Monroe’s in Westbury claims connections to Hollywood in more ways than one.
Not only is the restaurant itself inspired by the legendary film career of actress Marilyn Monroe, but it is backed by part-time actor/restaurateur Tony Vitucci, who has also owned the venerable Tesoro Ristorante, also in Westbury, since 1981.
“I was always a big fan of Marilyn Monroe and I wanted to make this restaurant a tribute of sorts to her,” Vitucci said about the venue on Post Avenue that took the place of Benny’s Ristorante, an Italian American spot that closed in 2019 after more than 30 years.
Monroe’s, which opened last July, features a sculpture of the actress along with prints, photos, memorabilia, and a full bar featuring Monroe movie-inspired cocktails such as monkey business and the bombshell mule.
Vitucci, now 65, originally studied dentistry but ended up in the restaurant business “by accident,” he said, and spent more than four decades in the business. “I didn’t mean to get into the restaurant business, it just kind of happened.”
He said he learned “all facets of the restaurant business” while he worked as a waiter captain at the now-defunct Villa Parma in Hicksville.
“I also got involved with cooking during this time, but I was mostly working in front,” he says. Vitucci recalled liking cooking but “didn’t care about the pressure,” saying, “You have to deal with the owner, he’s under pressure, the kitchen is hot.” He added that any business that deals with the public is tough, as you need to navigate people’s moods.
He also said that promoting restaurants is much tougher today with the hypercritical world of online reviews, where anyone can take to social media and give a bad review that can affect your business.
“Things used to be much simpler,” he said, recalling that a good review from former Newsday reviewer Barbara Rader helped Tesoro become an overnight success.
“We never looked back,” he said.
But when it came to acting, he said, “I really took a liking to acting,” and it became a passion that would end up coexisting with his career in the restaurant business. He started out while attending college in Stony Brook, landing parts in soap operas including One Life to Live and continuing with small parts on the TV series Law & Order. His movie credits include Analyze That, Laugh Killer Laugh, and Dreamland. Most recently he played Joe Pesci’s bodyguard in the 2019 movie The Irishman.
And, while Vitucci is involved in much of the behind-the-scenes work with Monroe’s, his daughter Danyella Vitucci will be the driving force and co-owner to propel the restaurant forward. Brothers Hoss Fahmy and Joe Fahmy are also partners at Monroe’s; both also have connections to Tesoro.
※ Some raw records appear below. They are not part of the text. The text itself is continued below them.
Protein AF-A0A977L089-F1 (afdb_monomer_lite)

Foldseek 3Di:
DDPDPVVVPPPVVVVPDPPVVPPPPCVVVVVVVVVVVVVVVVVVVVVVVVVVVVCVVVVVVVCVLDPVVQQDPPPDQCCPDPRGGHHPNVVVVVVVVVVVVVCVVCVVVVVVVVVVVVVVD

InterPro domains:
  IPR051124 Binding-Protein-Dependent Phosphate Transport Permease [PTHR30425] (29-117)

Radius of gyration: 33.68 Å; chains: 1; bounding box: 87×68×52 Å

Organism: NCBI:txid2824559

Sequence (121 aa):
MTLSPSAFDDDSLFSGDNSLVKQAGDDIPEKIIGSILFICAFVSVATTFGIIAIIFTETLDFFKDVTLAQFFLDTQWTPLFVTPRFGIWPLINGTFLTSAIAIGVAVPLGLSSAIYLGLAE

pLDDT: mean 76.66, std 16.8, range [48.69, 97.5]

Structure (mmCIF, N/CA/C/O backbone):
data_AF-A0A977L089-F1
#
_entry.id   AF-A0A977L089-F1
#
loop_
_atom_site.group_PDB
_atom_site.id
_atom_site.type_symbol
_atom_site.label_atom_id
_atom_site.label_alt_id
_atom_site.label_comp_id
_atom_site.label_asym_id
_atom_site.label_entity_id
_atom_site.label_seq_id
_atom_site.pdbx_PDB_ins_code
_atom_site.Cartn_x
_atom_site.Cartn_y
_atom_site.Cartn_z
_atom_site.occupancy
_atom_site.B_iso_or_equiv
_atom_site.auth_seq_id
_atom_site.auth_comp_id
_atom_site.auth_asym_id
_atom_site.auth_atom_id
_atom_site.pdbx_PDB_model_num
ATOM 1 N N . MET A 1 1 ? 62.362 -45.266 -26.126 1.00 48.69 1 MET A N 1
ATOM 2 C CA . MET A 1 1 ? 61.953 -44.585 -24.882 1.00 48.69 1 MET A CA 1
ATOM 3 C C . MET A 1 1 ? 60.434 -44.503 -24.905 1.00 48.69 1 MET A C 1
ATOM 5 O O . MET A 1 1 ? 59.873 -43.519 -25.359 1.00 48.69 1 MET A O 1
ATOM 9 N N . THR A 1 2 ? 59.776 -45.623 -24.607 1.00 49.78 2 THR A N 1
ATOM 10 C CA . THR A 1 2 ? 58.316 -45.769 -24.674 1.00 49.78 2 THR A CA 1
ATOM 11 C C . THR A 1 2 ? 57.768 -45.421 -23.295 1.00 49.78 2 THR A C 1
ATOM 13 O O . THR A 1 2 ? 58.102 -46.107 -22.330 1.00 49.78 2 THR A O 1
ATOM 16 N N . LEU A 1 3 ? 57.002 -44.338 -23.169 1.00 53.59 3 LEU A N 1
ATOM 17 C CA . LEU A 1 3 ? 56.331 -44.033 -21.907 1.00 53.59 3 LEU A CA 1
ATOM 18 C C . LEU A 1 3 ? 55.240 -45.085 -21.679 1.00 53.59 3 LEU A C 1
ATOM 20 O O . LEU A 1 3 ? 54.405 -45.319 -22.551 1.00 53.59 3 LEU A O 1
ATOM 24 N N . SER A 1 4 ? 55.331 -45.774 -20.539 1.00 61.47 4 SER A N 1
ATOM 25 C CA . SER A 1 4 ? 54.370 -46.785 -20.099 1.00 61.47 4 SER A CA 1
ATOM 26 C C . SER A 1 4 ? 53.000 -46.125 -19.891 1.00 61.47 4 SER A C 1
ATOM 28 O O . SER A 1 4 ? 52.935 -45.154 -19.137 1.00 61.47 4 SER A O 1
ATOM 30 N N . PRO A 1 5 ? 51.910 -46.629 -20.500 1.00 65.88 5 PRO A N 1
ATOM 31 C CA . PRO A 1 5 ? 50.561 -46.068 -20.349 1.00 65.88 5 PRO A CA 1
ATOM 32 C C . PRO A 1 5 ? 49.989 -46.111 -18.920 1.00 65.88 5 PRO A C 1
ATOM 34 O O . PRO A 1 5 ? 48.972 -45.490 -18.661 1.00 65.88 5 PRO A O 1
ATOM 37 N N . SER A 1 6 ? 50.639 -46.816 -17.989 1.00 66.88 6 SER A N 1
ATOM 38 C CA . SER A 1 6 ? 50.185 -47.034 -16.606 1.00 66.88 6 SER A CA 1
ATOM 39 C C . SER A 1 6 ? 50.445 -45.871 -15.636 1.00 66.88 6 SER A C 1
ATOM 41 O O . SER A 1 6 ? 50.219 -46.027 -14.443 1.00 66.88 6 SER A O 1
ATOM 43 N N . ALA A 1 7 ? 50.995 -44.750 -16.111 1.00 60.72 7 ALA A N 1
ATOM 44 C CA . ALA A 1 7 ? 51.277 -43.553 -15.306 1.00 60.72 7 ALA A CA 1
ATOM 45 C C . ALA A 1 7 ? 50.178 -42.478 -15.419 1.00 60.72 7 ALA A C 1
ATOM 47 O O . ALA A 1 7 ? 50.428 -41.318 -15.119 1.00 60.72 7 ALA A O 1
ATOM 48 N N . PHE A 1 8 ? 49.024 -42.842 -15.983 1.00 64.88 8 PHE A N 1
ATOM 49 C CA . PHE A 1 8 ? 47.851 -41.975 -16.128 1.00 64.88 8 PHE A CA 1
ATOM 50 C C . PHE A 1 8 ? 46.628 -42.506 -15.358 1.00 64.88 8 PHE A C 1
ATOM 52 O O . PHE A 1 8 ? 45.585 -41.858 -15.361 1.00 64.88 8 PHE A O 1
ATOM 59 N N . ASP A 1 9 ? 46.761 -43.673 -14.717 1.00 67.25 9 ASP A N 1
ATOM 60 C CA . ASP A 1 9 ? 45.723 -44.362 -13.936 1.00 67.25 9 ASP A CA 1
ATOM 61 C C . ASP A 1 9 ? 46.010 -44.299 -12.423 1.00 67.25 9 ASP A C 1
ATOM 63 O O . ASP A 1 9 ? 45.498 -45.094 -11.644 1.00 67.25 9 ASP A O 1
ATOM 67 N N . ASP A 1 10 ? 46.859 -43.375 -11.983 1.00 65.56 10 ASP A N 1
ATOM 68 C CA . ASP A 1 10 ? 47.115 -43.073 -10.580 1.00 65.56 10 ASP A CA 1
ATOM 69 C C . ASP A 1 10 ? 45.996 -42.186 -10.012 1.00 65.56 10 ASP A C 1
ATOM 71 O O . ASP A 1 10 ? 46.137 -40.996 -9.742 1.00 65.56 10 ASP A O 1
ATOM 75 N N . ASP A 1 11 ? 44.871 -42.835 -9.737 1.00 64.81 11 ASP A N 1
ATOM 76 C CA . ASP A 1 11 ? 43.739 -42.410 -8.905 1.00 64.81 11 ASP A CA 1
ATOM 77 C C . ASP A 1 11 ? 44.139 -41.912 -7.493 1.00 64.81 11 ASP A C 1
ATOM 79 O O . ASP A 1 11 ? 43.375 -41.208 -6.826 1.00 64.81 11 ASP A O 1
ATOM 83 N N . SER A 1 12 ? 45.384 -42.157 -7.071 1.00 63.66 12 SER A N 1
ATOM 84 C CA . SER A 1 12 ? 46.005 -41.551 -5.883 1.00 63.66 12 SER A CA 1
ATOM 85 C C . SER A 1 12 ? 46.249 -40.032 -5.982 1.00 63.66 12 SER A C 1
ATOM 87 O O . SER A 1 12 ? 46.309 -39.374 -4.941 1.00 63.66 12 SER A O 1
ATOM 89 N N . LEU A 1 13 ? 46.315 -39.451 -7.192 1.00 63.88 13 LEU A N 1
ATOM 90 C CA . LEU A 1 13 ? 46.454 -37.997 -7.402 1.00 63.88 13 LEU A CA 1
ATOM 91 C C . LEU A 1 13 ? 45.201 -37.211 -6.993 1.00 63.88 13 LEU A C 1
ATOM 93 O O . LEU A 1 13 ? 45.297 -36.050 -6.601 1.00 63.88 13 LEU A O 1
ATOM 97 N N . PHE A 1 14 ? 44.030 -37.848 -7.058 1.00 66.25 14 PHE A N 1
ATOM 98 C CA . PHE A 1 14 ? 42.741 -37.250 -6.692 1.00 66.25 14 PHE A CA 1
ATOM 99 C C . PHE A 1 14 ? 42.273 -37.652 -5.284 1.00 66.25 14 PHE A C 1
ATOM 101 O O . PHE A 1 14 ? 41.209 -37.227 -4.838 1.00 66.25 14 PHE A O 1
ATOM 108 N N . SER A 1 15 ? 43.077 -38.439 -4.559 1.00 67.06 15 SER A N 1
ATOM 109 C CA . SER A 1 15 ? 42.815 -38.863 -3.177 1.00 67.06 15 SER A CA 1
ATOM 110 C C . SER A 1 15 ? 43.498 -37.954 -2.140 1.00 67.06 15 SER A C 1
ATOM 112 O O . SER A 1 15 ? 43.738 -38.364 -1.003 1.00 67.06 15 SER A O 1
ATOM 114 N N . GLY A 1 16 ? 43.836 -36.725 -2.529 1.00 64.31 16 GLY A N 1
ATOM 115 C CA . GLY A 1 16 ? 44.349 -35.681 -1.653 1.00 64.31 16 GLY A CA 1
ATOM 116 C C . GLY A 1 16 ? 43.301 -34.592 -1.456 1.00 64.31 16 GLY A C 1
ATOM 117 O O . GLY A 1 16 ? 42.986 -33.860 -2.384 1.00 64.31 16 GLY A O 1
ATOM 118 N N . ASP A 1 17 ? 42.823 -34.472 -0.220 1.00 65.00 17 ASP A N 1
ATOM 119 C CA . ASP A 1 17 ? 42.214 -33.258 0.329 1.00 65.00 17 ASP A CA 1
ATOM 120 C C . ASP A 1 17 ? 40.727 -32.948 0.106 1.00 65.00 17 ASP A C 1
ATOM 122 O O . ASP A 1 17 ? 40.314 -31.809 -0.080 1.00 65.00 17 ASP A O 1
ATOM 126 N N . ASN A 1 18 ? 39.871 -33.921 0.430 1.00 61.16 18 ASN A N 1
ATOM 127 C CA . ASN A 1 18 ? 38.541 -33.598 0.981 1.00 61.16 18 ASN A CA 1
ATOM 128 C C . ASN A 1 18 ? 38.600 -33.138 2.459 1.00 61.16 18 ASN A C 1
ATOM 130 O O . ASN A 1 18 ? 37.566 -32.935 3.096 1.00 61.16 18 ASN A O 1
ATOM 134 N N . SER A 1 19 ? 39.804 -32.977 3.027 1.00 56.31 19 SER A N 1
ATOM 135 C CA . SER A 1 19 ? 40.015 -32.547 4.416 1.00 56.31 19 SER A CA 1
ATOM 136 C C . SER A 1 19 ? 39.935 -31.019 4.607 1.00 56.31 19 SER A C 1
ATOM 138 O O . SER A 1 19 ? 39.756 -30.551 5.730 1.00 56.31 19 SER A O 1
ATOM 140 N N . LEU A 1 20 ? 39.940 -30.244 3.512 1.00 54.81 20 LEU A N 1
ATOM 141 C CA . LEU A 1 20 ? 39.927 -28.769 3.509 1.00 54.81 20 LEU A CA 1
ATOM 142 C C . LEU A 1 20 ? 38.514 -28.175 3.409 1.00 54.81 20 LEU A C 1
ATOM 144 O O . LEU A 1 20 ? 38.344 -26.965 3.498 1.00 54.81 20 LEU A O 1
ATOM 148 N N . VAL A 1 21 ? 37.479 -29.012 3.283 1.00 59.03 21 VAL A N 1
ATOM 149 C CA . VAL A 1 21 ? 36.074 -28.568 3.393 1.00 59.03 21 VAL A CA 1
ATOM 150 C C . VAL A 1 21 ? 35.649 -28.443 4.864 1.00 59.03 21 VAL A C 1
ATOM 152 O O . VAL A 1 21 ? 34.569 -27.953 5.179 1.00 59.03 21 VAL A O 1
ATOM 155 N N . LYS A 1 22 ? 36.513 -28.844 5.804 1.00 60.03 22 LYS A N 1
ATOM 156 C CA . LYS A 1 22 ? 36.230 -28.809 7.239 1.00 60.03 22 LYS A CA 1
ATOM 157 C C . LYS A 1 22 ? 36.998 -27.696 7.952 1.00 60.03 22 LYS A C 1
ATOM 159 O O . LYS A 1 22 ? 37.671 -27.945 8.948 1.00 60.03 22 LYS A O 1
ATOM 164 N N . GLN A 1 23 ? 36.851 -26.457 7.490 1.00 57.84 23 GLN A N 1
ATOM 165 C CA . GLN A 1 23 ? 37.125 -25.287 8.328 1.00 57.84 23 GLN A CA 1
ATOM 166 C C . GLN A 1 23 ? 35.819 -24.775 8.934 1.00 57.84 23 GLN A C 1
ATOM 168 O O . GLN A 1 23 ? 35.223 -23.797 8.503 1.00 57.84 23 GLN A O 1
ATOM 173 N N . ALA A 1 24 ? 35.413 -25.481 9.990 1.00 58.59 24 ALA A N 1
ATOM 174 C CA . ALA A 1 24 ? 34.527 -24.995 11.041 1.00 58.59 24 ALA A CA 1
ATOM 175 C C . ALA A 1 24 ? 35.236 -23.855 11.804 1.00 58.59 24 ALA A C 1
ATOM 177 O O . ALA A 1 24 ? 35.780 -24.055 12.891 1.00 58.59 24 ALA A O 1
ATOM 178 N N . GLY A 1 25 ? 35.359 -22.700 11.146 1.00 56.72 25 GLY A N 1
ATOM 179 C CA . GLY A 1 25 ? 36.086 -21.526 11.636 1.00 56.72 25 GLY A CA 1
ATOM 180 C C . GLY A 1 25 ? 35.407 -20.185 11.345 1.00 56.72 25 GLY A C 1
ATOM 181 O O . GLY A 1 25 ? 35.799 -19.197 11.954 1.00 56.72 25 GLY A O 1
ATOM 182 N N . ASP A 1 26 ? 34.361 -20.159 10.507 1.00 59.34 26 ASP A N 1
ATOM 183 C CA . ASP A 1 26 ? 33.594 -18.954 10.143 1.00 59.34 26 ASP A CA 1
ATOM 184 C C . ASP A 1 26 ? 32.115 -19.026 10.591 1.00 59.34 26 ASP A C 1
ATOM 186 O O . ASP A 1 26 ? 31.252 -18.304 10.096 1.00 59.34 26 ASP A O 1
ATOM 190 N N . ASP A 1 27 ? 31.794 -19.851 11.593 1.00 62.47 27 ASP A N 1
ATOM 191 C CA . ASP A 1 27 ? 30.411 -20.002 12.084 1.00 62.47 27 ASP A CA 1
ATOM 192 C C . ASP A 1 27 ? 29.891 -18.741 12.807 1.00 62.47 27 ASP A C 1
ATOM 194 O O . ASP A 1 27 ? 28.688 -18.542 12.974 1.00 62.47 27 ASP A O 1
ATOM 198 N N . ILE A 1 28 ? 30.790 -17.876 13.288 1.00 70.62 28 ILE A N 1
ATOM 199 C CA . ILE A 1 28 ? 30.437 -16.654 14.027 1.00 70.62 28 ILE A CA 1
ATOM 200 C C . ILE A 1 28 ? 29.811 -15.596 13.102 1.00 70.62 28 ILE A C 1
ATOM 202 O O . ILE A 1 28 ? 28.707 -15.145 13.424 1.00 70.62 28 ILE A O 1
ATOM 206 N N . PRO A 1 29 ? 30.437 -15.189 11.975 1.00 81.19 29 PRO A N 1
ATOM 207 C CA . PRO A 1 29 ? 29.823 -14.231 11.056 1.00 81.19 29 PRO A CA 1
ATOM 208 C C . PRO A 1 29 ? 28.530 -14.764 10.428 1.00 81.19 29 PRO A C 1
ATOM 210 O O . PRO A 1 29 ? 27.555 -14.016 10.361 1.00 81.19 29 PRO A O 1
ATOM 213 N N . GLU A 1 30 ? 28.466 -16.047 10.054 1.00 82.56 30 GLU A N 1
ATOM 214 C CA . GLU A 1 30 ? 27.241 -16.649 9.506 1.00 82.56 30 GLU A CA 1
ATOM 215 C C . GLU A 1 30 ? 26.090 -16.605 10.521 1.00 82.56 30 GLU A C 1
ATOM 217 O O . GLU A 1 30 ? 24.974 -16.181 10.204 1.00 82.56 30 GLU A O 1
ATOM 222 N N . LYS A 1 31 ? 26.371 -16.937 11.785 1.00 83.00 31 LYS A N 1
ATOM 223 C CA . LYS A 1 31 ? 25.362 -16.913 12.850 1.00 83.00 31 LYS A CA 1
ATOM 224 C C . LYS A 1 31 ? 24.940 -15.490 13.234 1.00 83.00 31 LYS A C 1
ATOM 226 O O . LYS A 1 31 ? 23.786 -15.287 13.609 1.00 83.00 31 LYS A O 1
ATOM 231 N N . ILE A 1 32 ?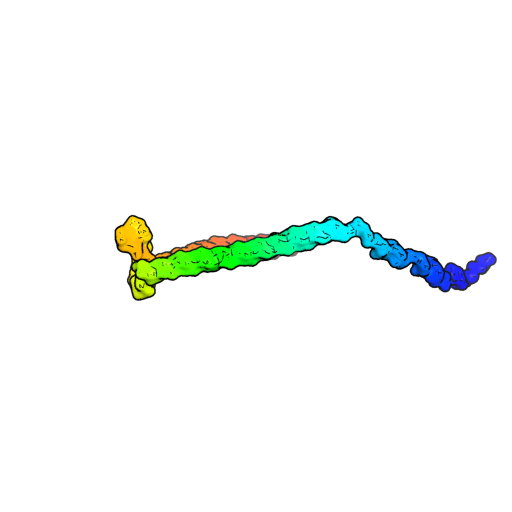 25.827 -14.496 13.108 1.00 91.62 32 ILE A N 1
ATOM 232 C CA . ILE A 1 32 ? 25.484 -13.071 13.283 1.00 91.62 32 ILE A CA 1
ATOM 233 C C . ILE A 1 32 ? 24.555 -12.601 12.161 1.00 91.62 32 ILE A C 1
ATOM 235 O O . ILE A 1 32 ? 23.533 -11.976 12.450 1.00 91.62 32 ILE A O 1
ATOM 239 N N . ILE A 1 33 ? 24.870 -12.926 10.903 1.00 90.31 33 ILE A N 1
ATOM 240 C CA . ILE A 1 33 ? 24.040 -12.567 9.744 1.00 90.31 33 ILE A CA 1
ATOM 241 C C . ILE A 1 33 ? 22.667 -13.237 9.852 1.00 90.31 33 ILE A C 1
ATOM 243 O O . ILE A 1 33 ? 21.648 -12.558 9.730 1.00 90.31 33 ILE A O 1
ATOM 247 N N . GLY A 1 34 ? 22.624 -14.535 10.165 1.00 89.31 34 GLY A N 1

“I pretty much did everything except cook at the place [Tesoro],” said Vitucci’s daughter, who also worked as a videographer for Verizon’s former Fios1 cable channel.
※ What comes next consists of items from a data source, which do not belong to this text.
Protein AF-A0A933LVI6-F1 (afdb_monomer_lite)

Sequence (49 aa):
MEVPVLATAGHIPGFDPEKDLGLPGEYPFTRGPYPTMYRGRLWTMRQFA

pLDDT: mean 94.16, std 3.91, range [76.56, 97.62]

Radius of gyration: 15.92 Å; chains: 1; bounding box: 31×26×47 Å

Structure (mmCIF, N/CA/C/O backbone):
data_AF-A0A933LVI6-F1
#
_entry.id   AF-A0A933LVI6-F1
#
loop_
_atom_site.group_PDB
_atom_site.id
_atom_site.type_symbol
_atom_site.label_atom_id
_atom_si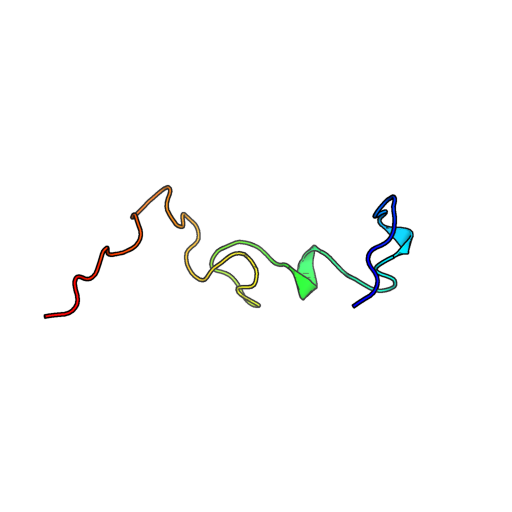te.label_alt_id
_atom_site.label_comp_id
_atom_site.label_asym_id
_atom_site.label_entity_id
_atom_site.label_seq_id
_atom_site.pdbx_PDB_ins_code
_atom_site.Cartn_x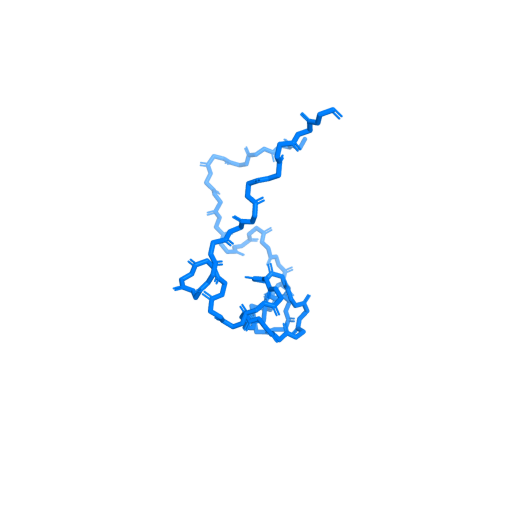
_atom_site.Cartn_y
_atom_site.Cartn_z
_atom_site.occupancy
_atom_site.B_iso_or_equiv
_atom_site.auth_seq_id
_atom_site.auth_comp_id
_atom_site.auth_asym_id
_atom_site.auth_atom_id
_atom_site.pdbx_PDB_model_num
ATOM 1 N N . MET A 1 1 ? 20.869 8.514 -7.098 1.00 76.56 1 MET A N 1
ATOM 2 C CA . MET A 1 1 ? 19.966 7.942 -8.115 1.00 76.56 1 MET A CA 1
ATOM 3 C C . MET A 1 1 ? 19.678 9.054 -9.094 1.00 76.56 1 MET A C 1
ATOM 5 O O . MET A 1 1 ? 19.205 10.094 -8.655 1.00 76.56 1 MET A O 1
ATOM 9 N N . GLU A 1 2 ? 20.058 8.893 -10.356 1.00 86.00 2 GLU A N 1
ATOM 10 C CA . GLU A 1 2 ? 19.687 9.868 -11.383 1.00 86.00 2 GLU A CA 1
ATOM 11 C C . GLU A 1 2 ? 18.202 9.713 -11.712 1.00 86.00 2 GLU A C 1
ATOM 13 O O . GLU A 1 2 ? 17.694 8.593 -11.779 1.00 86.00 2 GLU A O 1
ATOM 18 N N . VAL A 1 3 ? 17.501 10.837 -11.861 1.00 89.69 3 VAL A N 1
ATOM 19 C CA . VAL A 1 3 ? 16.062 10.869 -12.141 1.00 89.69 3 VAL A CA 1
ATOM 20 C C . VAL A 1 3 ? 15.871 11.407 -13.557 1.00 89.69 3 VAL A C 1
ATOM 22 O O . VAL A 1 3 ? 16.325 12.520 -13.836 1.00 89.69 3 VAL A O 1
ATOM 25 N N . PRO A 1 4 ? 15.226 10.652 -14.463 1.00 90.88 4 PRO A N 1
ATOM 26 C CA . PRO A 1 4 ? 14.979 11.125 -15.815 1.00 90.88 4 PRO A CA 1
ATOM 27 C C . PRO A 1 4 ? 13.968 12.275 -15.803 1.00 90.88 4 PRO A C 1
ATOM 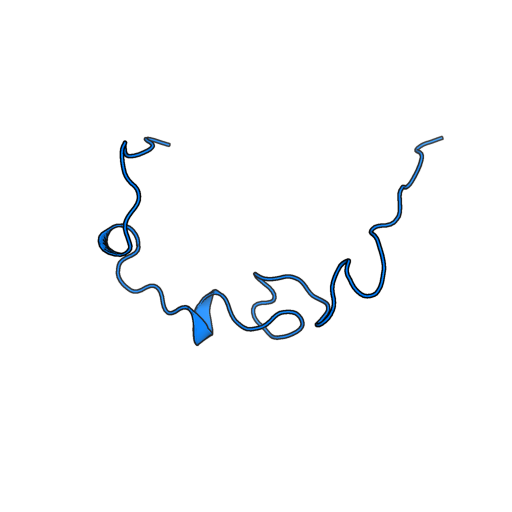29 O O . PRO A 1 4 ? 13.059 12.318 -14.976 1.00 90.88 4 PRO A O 1
ATOM 32 N N . VAL A 1 5 ? 14.083 13.181 -16.776 1.00 94.50 5 VAL A N 1
ATOM 33 C CA . VAL A 1 5 ? 13.138 14.299 -16.962 1.00 94.50 5 VAL A CA 1
ATOM 34 C C . VAL A 1 5 ? 11.717 13.797 -17.266 1.00 94.50 5 VAL A C 1
ATOM 36 O O . VAL A 1 5 ? 10.738 14.450 -16.915 1.00 94.50 5 VAL A O 1
ATOM 39 N N . LEU A 1 6 ? 11.595 12.619 -17.886 1.00 93.94 6 LEU A N 1
ATOM 40 C CA . LEU A 1 6 ? 10.327 11.960 -18.185 1.00 93.94 6 LEU A CA 1
ATOM 41 C C . LEU A 1 6 ? 10.450 10.454 -17.917 1.00 93.94 6 LEU A C 1
ATOM 43 O O . LEU A 1 6 ? 11.182 9.756 -18.618 1.00 93.94 6 LEU A O 1
ATOM 47 N N . ALA A 1 7 ? 9.701 9.944 -16.939 1.00 93.00 7 ALA A N 1
ATOM 48 C CA . ALA A 1 7 ? 9.594 8.511 -16.686 1.00 93.00 7 ALA A CA 1
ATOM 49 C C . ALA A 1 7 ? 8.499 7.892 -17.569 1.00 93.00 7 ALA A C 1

She added, “The experience I had there, no school education can teach you. Being around different people constantly, different personalities, I learned about people at an early age.
“Watching my dad work a room was always inspiring. He always had a charm about him, and people loved him, even when they came in, and they were in a bad mood, he just had this way of calming people down, making them laugh and making sure that at his place they were going to have a good time. To me it was like the entertainment business, which was my passion, anything related to the entertainment business, really.” Vitucci said when she learned her father was going to open another restaurant and she was going to be a part of it, she was “very excited.”
In the kitchen is executive chef Milton Romero, who came to Monroe’s by way of assistance from Michelin-rated chef Richie Riley, whom Vitucci met while on the set of The Irishman. Vitucci said Riley, who was a former private chef for director Martin Scorsese, helped design Monroe’s menu and helped hire the restaurant’s entire kitchen staff.
The restaurant’s menu is an eclectic mix of American classics and continental fare. Specials include marinated skirt steak, potato-crusted Atlantic salmon, heritage pork chop, tuna poke, branzino, roasted chicken, baby back ribs, and Italian classics such as lasagna Bolognese and chicken Parmigiana.
Vitucci added that while the effects of the pandemic have been lessening in recent months, skyrocketing food prices and supply-chain issues are still a reality.
“Certain things such as take-out containers and specific brands of liquor are still hard to get,” he said.
Overall, he estimated that prices are up about 35 percent across the board.
“And you can’t keep raising prices. We’re hoping that doing a better volume will make up the difference.”
Monroe’s Restaurant is located at 199 Post Ave. in Westbury. It can be reached at 516-416-4181 or monroeswestbury.com.